The numbers don’t support a strong showing for the running game, but McCarthy seemed to hint to he was considering Julius Peppers, Lance Briggs and Brian Urlacher as part of the evaluation.


He declared, once again, that Jackson and Kuhn are good enough to take the Packers to a winning season.


“I like our running backs. We are going to use them accordingly to get the ball down the field. I’m not trying to sell something that is not true,” said McCarthy. “Just because you don’t line up and run it 25 times from the ‘I’ doesn’t mean you are not committed to being productive with your running backs. If you look at the dynamics of our offensive personnel, we have the ability to play in a box offense. We have the ability to play in a spread offense. That is to our credit, and we’re going to utilize that the best we can.”


Either way, everyone could see his offensive line struggle. A holding call here or there may be debated, but when the offensive line is hit the way the Packers were with flags Monday, it was clear most of the men left and right of Scott Wells were struggling to block the defensive linemen.


“We knew we were going to put some stress on the tackles, and we tried to help them some,” said McCarthy. “The penalties, which directly affected our point production, is what cost us. People want to talk about the penalties (on the tackles), but two of the three holds were on interior linemen. I thought the tackles’ performance from a grade standpoint, they just did OK. We knew they were going to be stressed out, down in Soldier Field, loud environment against a prime player in Peppers.”


It doesn’t look as though the performance will lead to major changes this week.


The running backs will have to do the best they can with whatever carries they get instead of expecting a 20-carry game to find their rhythm.


“The attempts is not always the most important factor as far as running the football,” said McCarthy. He said Kuhn and Jackson will continue to split time.


“I don’t think it would be very smart to getting into running either one of them 25, 30 times. We have a lot of football in front of us,” said McCarthy. “They have a lot of experience. They can play on all three downs. I think our staff has done a very good job from a game-planning standpoint of using those two on the different packages, and we’ll continue to go with that format as we move forward.”


McCarthy was not going to threaten to bench Green Bay’s tackles who have started for the Packers for more than a decade, either. He sounded as if he was willing to see how they hold up week to week, game by game. He said Clifton would remain the starting left tackle as long as his body holds up.

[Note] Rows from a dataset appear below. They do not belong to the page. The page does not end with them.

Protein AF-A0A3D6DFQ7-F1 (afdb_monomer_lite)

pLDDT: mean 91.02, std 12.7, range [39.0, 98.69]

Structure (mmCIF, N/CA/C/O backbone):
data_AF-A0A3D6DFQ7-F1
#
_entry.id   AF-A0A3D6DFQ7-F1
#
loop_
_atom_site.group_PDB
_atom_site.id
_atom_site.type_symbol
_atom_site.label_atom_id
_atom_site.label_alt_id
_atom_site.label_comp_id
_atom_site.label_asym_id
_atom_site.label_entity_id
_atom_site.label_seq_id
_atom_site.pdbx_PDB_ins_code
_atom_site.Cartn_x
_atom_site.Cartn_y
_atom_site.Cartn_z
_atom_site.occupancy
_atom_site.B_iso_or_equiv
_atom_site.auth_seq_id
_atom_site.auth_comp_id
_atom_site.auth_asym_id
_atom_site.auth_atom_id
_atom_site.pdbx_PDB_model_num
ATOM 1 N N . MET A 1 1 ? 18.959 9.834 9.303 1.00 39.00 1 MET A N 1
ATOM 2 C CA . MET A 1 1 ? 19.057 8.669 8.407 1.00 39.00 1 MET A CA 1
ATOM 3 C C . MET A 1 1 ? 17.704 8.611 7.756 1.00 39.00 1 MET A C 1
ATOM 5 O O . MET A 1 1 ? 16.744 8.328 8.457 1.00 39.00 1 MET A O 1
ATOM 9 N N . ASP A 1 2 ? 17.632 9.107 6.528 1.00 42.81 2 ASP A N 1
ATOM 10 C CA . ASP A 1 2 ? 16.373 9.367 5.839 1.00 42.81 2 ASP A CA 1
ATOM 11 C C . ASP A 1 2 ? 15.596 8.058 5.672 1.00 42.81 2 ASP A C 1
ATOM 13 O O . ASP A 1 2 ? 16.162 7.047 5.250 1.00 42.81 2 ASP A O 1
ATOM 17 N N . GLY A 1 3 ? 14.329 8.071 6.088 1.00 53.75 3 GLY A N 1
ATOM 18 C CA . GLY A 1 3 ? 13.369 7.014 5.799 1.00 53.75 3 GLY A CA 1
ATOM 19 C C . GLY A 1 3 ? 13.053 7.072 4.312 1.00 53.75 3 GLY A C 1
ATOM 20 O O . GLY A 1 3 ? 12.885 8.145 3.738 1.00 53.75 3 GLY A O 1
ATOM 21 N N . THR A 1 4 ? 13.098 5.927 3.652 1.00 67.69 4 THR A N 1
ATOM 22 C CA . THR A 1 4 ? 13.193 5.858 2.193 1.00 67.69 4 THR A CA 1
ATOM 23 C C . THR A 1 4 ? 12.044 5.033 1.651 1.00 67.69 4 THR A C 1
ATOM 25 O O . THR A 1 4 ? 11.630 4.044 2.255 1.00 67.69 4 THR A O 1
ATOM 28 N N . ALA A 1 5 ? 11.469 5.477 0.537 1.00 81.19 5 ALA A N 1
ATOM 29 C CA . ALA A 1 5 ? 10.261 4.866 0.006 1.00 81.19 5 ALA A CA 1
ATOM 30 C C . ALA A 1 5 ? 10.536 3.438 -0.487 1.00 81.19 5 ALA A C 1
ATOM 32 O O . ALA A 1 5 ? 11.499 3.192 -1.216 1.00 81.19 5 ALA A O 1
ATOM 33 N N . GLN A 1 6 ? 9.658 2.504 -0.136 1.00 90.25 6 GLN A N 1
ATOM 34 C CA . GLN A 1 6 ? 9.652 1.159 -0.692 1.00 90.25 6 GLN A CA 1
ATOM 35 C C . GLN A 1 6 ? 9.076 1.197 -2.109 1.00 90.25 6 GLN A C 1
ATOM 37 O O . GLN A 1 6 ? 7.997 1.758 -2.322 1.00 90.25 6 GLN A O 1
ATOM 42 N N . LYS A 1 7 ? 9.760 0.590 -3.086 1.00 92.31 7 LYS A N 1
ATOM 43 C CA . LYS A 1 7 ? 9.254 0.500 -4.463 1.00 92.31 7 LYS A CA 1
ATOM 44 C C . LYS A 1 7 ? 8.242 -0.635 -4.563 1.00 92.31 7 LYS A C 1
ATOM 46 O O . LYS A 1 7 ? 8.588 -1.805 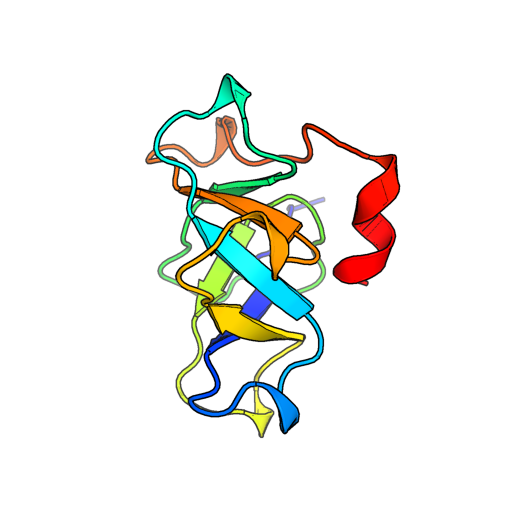-4.407 1.00 9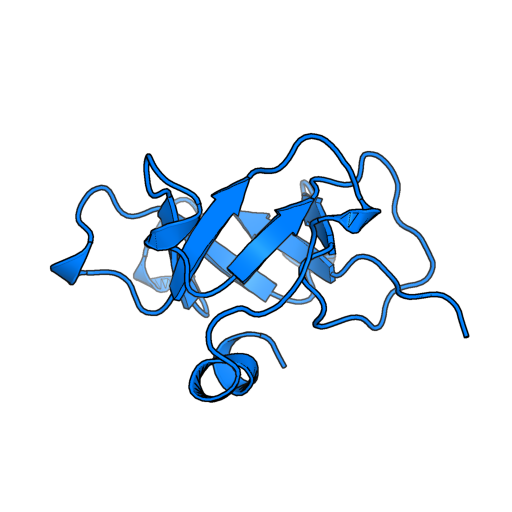2.31 7 LYS A O 1
ATOM 51 N N . ILE A 1 8 ? 6.996 -0.290 -4.849 1.00 94.75 8 ILE A N 1
ATOM 52 C CA . ILE A 1 8 ? 5.869 -1.217 -4.903 1.00 94.75 8 ILE A CA 1
ATOM 53 C C . ILE A 1 8 ? 5.408 -1.388 -6.345 1.00 94.75 8 ILE A C 1
ATOM 55 O O . ILE A 1 8 ? 5.206 -0.408 -7.058 1.00 94.75 8 ILE A O 1
ATOM 59 N N . PHE A 1 9 ? 5.195 -2.628 -6.770 1.00 96.81 9 PHE A N 1
ATOM 60 C CA . PHE A 1 9 ? 4.525 -2.929 -8.032 1.00 96.81 9 PHE A CA 1
ATOM 61 C C . PHE A 1 9 ? 3.190 -3.618 -7.764 1.00 96.81 9 PHE A C 1
ATOM 63 O O . PHE A 1 9 ? 3.133 -4.625 -7.057 1.00 96.81 9 PHE A O 1
ATOM 70 N N . SER A 1 10 ? 2.113 -3.069 -8.325 1.00 97.81 10 SER A N 1
ATOM 71 C CA . SER A 1 10 ? 0.789 -3.686 -8.257 1.00 97.81 10 SER A CA 1
ATOM 72 C C . SER A 1 10 ? 0.662 -4.704 -9.381 1.00 97.81 10 SER A C 1
ATOM 74 O O . SER A 1 10 ? 0.664 -4.334 -10.552 1.00 97.81 10 SER A O 1
ATOM 76 N N . VAL A 1 11 ? 0.544 -5.983 -9.035 1.00 98.00 11 VAL A N 1
ATOM 77 C CA . VAL A 1 11 ? 0.288 -7.039 -10.024 1.00 98.00 11 VAL A CA 1
ATOM 78 C C . VAL A 1 11 ? -1.210 -7.165 -10.301 1.00 98.00 11 VAL A C 1
ATOM 80 O O . VAL A 1 11 ? -2.037 -6.848 -9.452 1.00 98.00 11 VAL A O 1
ATOM 83 N N . GLU A 1 12 ? -1.564 -7.677 -11.478 1.00 96.12 12 GLU A N 1
ATOM 84 C CA . GLU A 1 12 ? -2.963 -7.928 -11.869 1.00 96.12 12 GLU A CA 1
ATOM 85 C C . GLU A 1 12 ? -3.483 -9.307 -11.430 1.00 96.12 12 GLU A C 1
ATOM 87 O O . GLU A 1 12 ? -4.683 -9.562 -11.467 1.00 96.12 12 GLU A O 1
ATOM 92 N N . TYR A 1 13 ? -2.590 -10.214 -11.022 1.00 95.69 13 TYR A N 1
ATOM 93 C CA . TYR A 1 13 ? -2.930 -11.594 -10.673 1.00 95.69 13 TYR A CA 1
ATOM 94 C C . TYR A 1 13 ? -2.411 -11.937 -9.278 1.00 95.69 13 TYR A C 1
ATOM 96 O O . TYR A 1 13 ? -1.206 -11.848 -9.037 1.00 95.69 13 TYR A O 1
ATOM 104 N N . GLU A 1 14 ? -3.302 -12.407 -8.398 1.00 94.94 14 GLU A N 1
ATOM 105 C CA . GLU A 1 14 ? -2.990 -12.790 -7.008 1.00 94.94 14 GLU A CA 1
ATOM 106 C C . GLU A 1 14 ? -1.780 -13.733 -6.920 1.00 94.94 14 GLU A C 1
ATOM 108 O O . GLU A 1 14 ? -0.897 -13.542 -6.092 1.00 94.94 14 GLU A O 1
ATOM 113 N N . SER A 1 15 ? -1.675 -14.701 -7.835 1.00 96.19 15 SER A N 1
ATOM 114 C CA . SER A 1 15 ? -0.593 -15.693 -7.852 1.00 96.19 15 SER A CA 1
ATOM 115 C C . SER A 1 15 ? 0.804 -15.118 -8.120 1.00 96.19 15 SER A C 1
ATOM 117 O O . SER A 1 15 ? 1.782 -15.860 -8.055 1.00 96.19 15 SER A O 1
ATOM 119 N N . ARG A 1 16 ? 0.913 -13.841 -8.510 1.00 96.31 16 ARG A N 1
ATOM 120 C CA . ARG A 1 16 ? 2.187 -13.154 -8.788 1.00 96.31 16 ARG A CA 1
ATOM 121 C C . ARG A 1 16 ? 2.622 -12.216 -7.663 1.00 96.31 16 ARG A C 1
ATOM 123 O O . ARG A 1 16 ? 3.712 -11.647 -7.768 1.00 96.31 16 ARG A O 1
ATOM 130 N N . ALA A 1 17 ? 1.778 -12.028 -6.651 1.00 97.50 17 ALA A N 1
ATOM 131 C CA . ALA A 1 17 ? 2.041 -11.137 -5.533 1.00 97.50 17 ALA A CA 1
ATOM 132 C C . ALA A 1 17 ? 2.837 -11.826 -4.429 1.00 97.50 17 ALA A C 1
ATOM 134 O O . ALA A 1 17 ? 2.670 -13.017 -4.176 1.00 97.50 17 ALA A O 1
ATOM 135 N N . ASP A 1 18 ? 3.651 -11.030 -3.743 1.00 97.62 18 ASP A N 1
ATOM 136 C CA . ASP A 1 18 ? 4.318 -11.430 -2.508 1.00 97.62 18 ASP A CA 1
ATOM 137 C C . ASP A 1 18 ? 3.391 -11.207 -1.301 1.00 97.62 18 ASP A C 1
ATOM 139 O O . ASP A 1 18 ? 3.450 -11.952 -0.326 1.00 97.62 18 ASP A O 1
ATOM 143 N N . VAL A 1 19 ? 2.533 -10.177 -1.366 1.00 98.06 19 VAL A N 1
ATOM 144 C CA . VAL A 1 19 ? 1.619 -9.774 -0.285 1.00 98.06 19 VAL A CA 1
ATOM 145 C C . VAL A 1 19 ? 0.260 -9.369 -0.850 1.00 98.06 19 VAL A C 1
ATOM 147 O O . VAL A 1 19 ? 0.172 -8.592 -1.807 1.00 98.06 19 VAL A O 1
ATOM 150 N N . LYS A 1 20 ? -0.820 -9.833 -0.219 1.00 98.56 20 LYS A N 1
ATOM 151 C CA . LYS A 1 20 ? -2.186 -9.406 -0.538 1.00 98.56 20 LYS A CA 1
ATOM 152 C C . LYS A 1 20 ? -2.623 -8.282 0.378 1.00 98.56 20 LYS A C 1
ATOM 154 O O . LYS A 1 20 ? -2.575 -8.404 1.604 1.00 98.56 20 LYS A O 1
ATOM 159 N N . VAL A 1 21 ? -3.068 -7.194 -0.231 1.00 98.62 21 VAL A N 1
ATOM 160 C CA . VAL A 1 21 ? -3.326 -5.929 0.445 1.00 98.62 21 VAL A CA 1
ATOM 161 C C . VAL A 1 21 ? -4.805 -5.586 0.352 1.00 98.62 21 VAL A C 1
ATOM 163 O O . VAL A 1 21 ? -5.375 -5.572 -0.733 1.00 98.62 21 VAL A O 1
ATOM 166 N N . PHE A 1 22 ? -5.428 -5.275 1.483 1.00 98.69 22 PHE A N 1
ATOM 167 C CA . PHE A 1 22 ? -6.778 -4.712 1.520 1.00 98.69 22 PHE A CA 1
ATOM 168 C C . PHE A 1 22 ? -6.719 -3.263 1.993 1.00 98.69 22 PHE A C 1
ATOM 170 O O . PHE A 1 22 ? -6.103 -2.969 3.021 1.00 98.69 22 PHE A O 1
ATOM 177 N N . VAL A 1 23 ? -7.355 -2.363 1.243 1.00 98.56 23 VAL A N 1
ATOM 178 C CA . VAL A 1 23 ? -7.460 -0.948 1.611 1.00 98.56 23 VAL A CA 1
ATOM 179 C C . VAL A 1 23 ? -8.667 -0.785 2.525 1.00 98.56 23 VAL A C 1
ATOM 181 O O . VAL A 1 23 ? -9.791 -1.064 2.123 1.00 98.56 23 VAL A O 1
ATOM 184 N N . VAL A 1 24 ? -8.435 -0.371 3.769 1.00 98.38 24 VAL A N 1
ATOM 185 C CA . VAL A 1 24 ? -9.518 -0.133 4.734 1.00 98.38 24 VAL A CA 1
ATOM 186 C C . VAL A 1 24 ? -10.059 1.291 4.610 1.00 98.38 24 VAL A C 1
ATOM 188 O O . VAL A 1 24 ? -9.321 2.207 4.265 1.00 98.38 24 VAL A O 1
ATOM 191 N N . ASP A 1 25 ? -11.320 1.498 4.992 1.00 97.31 25 ASP A N 1
ATOM 192 C CA . ASP A 1 25 ? -11.956 2.830 4.974 1.00 97.31 25 ASP A CA 1
ATOM 193 C C . ASP A 1 25 ? -11.565 3.721 6.165 1.00 97.31 25 ASP A C 1
ATOM 195 O O . ASP A 1 25 ? -11.816 4.924 6.166 1.00 97.31 25 ASP A O 1
ATOM 199 N N . TYR A 1 26 ? -10.977 3.136 7.214 1.00 96.62 26 TYR A N 1
ATOM 200 C CA . TYR A 1 26 ? -10.654 3.835 8.458 1.00 96.62 26 TYR A CA 1
ATOM 201 C C . TYR A 1 26 ? -9.244 3.503 8.935 1.00 96.62 26 TYR A C 1
ATOM 203 O O . TYR A 1 26 ? -8.909 2.336 9.145 1.00 96.62 26 TYR A O 1
ATOM 211 N N . GLU A 1 27 ? -8.462 4.538 9.233 1.00 96.19 27 GLU A N 1
ATOM 212 C CA . GLU A 1 27 ? -7.093 4.445 9.755 1.00 96.19 27 GLU A CA 1
ATOM 213 C C . GLU A 1 27 ? -6.951 3.504 10.963 1.00 96.19 27 GLU A C 1
ATOM 215 O O . GLU A 1 27 ? -5.983 2.754 11.078 1.00 96.19 27 GLU A O 1
ATOM 220 N N . SER A 1 28 ? -7.939 3.498 11.862 1.00 96.38 28 SER A N 1
ATOM 221 C CA . SER A 1 28 ? -7.938 2.660 13.066 1.00 96.38 28 SER A CA 1
ATOM 222 C C . SER A 1 28 ? -7.959 1.155 12.777 1.00 96.38 28 SER A C 1
ATOM 224 O O . SER A 1 28 ? -7.594 0.374 13.655 1.00 96.38 28 SER A O 1
ATOM 226 N N . ARG A 1 29 ? -8.364 0.744 11.567 1.00 97.50 29 ARG A N 1
ATOM 227 C CA . ARG A 1 29 ? -8.451 -0.660 11.131 1.00 97.50 29 ARG A CA 1
ATOM 228 C C . ARG A 1 29 ? -7.210 -1.149 10.383 1.00 97.50 29 ARG A C 1
ATOM 230 O O . ARG A 1 29 ? -7.139 -2.342 10.076 1.00 97.50 29 ARG A O 1
ATOM 237 N N . ALA A 1 30 ? -6.274 -0.254 10.075 1.00 98.12 30 ALA A N 1
ATOM 238 C CA . ALA A 1 30 ? -5.086 -0.566 9.296 1.00 98.12 30 ALA A CA 1
ATOM 239 C C . ALA A 1 30 ? -3.999 -1.243 10.140 1.00 98.12 30 ALA A C 1
ATOM 241 O O . ALA A 1 30 ? -3.816 -0.934 11.319 1.00 98.12 30 ALA A O 1
ATOM 242 N N . ASP A 1 31 ? -3.241 -2.129 9.500 1.00 98.56 31 ASP A N 1
ATOM 243 C CA . ASP A 1 31 ? -1.975 -2.652 10.013 1.00 98.56 31 ASP A CA 1
ATOM 244 C C . ASP A 1 31 ? -0.818 -1.682 9.700 1.00 98.56 31 ASP A C 1
ATOM 246 O O . ASP A 1 31 ? 0.097 -1.524 1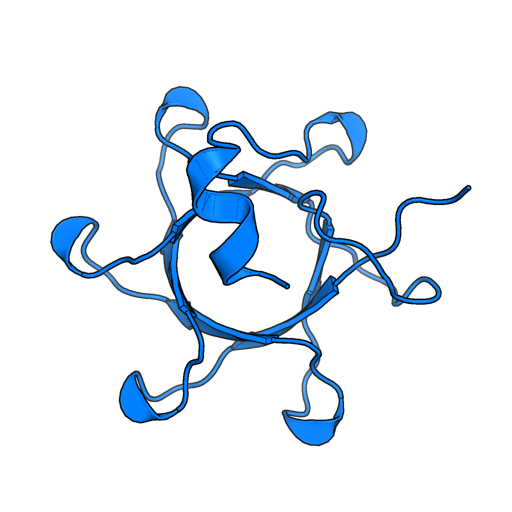0.514 1.00 98.56 31 ASP A O 1
ATOM 250 N N . LEU A 1 32 ? -0.884 -1.003 8.550 1.00 98.19 32 LEU A N 1
ATOM 251 C CA . LEU A 1 32 ? 0.105 -0.045 8.052 1.00 98.19 32 LEU A CA 1
ATOM 252 C C . LEU A 1 32 ? -0.585 1.210 7.503 1.00 98.19 32 LEU A C 1
ATOM 254 O O . LEU A 1 32 ? -1.515 1.118 6.700 1.00 98.19 32 LEU A O 1
ATOM 258 N N . LEU A 1 33 ? -0.116 2.382 7.921 1.00 98.00 33 LEU A N 1
ATOM 259 C CA . LEU A 1 33 ? -0.477 3.656 7.307 1.00 98.00 33 LEU A CA 1
ATOM 260 C C . LEU A 1 33 ? 0.512 3.955 6.196 1.00 98.00 33 LEU A C 1
ATOM 262 O O . LEU A 1 33 ? 1.720 3.957 6.435 1.00 98.00 33 LEU A O 1
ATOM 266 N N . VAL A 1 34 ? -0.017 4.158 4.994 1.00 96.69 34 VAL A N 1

“Chad Clifton is doing the best he can with his health situation,” said McCarthy. “I think we have a very good plan in place. We’re doing the best we can from a coaching standpoint, a medical staff standpoint, of making sure that he gets the work that he needs.


“As for Mark, I believe in Mark Tauscher. He’s played a lot of football. Now, there are some things fundamentally that he did not do to his standard, and I believe he’ll get that corrected. Because Mark’s a pro’s pro. I don’t think it’s a lack of anything. It’s not a ‘he doesn’t have it anymore.’ We have more football in front of us. There’s definitely some things we can improve on there.”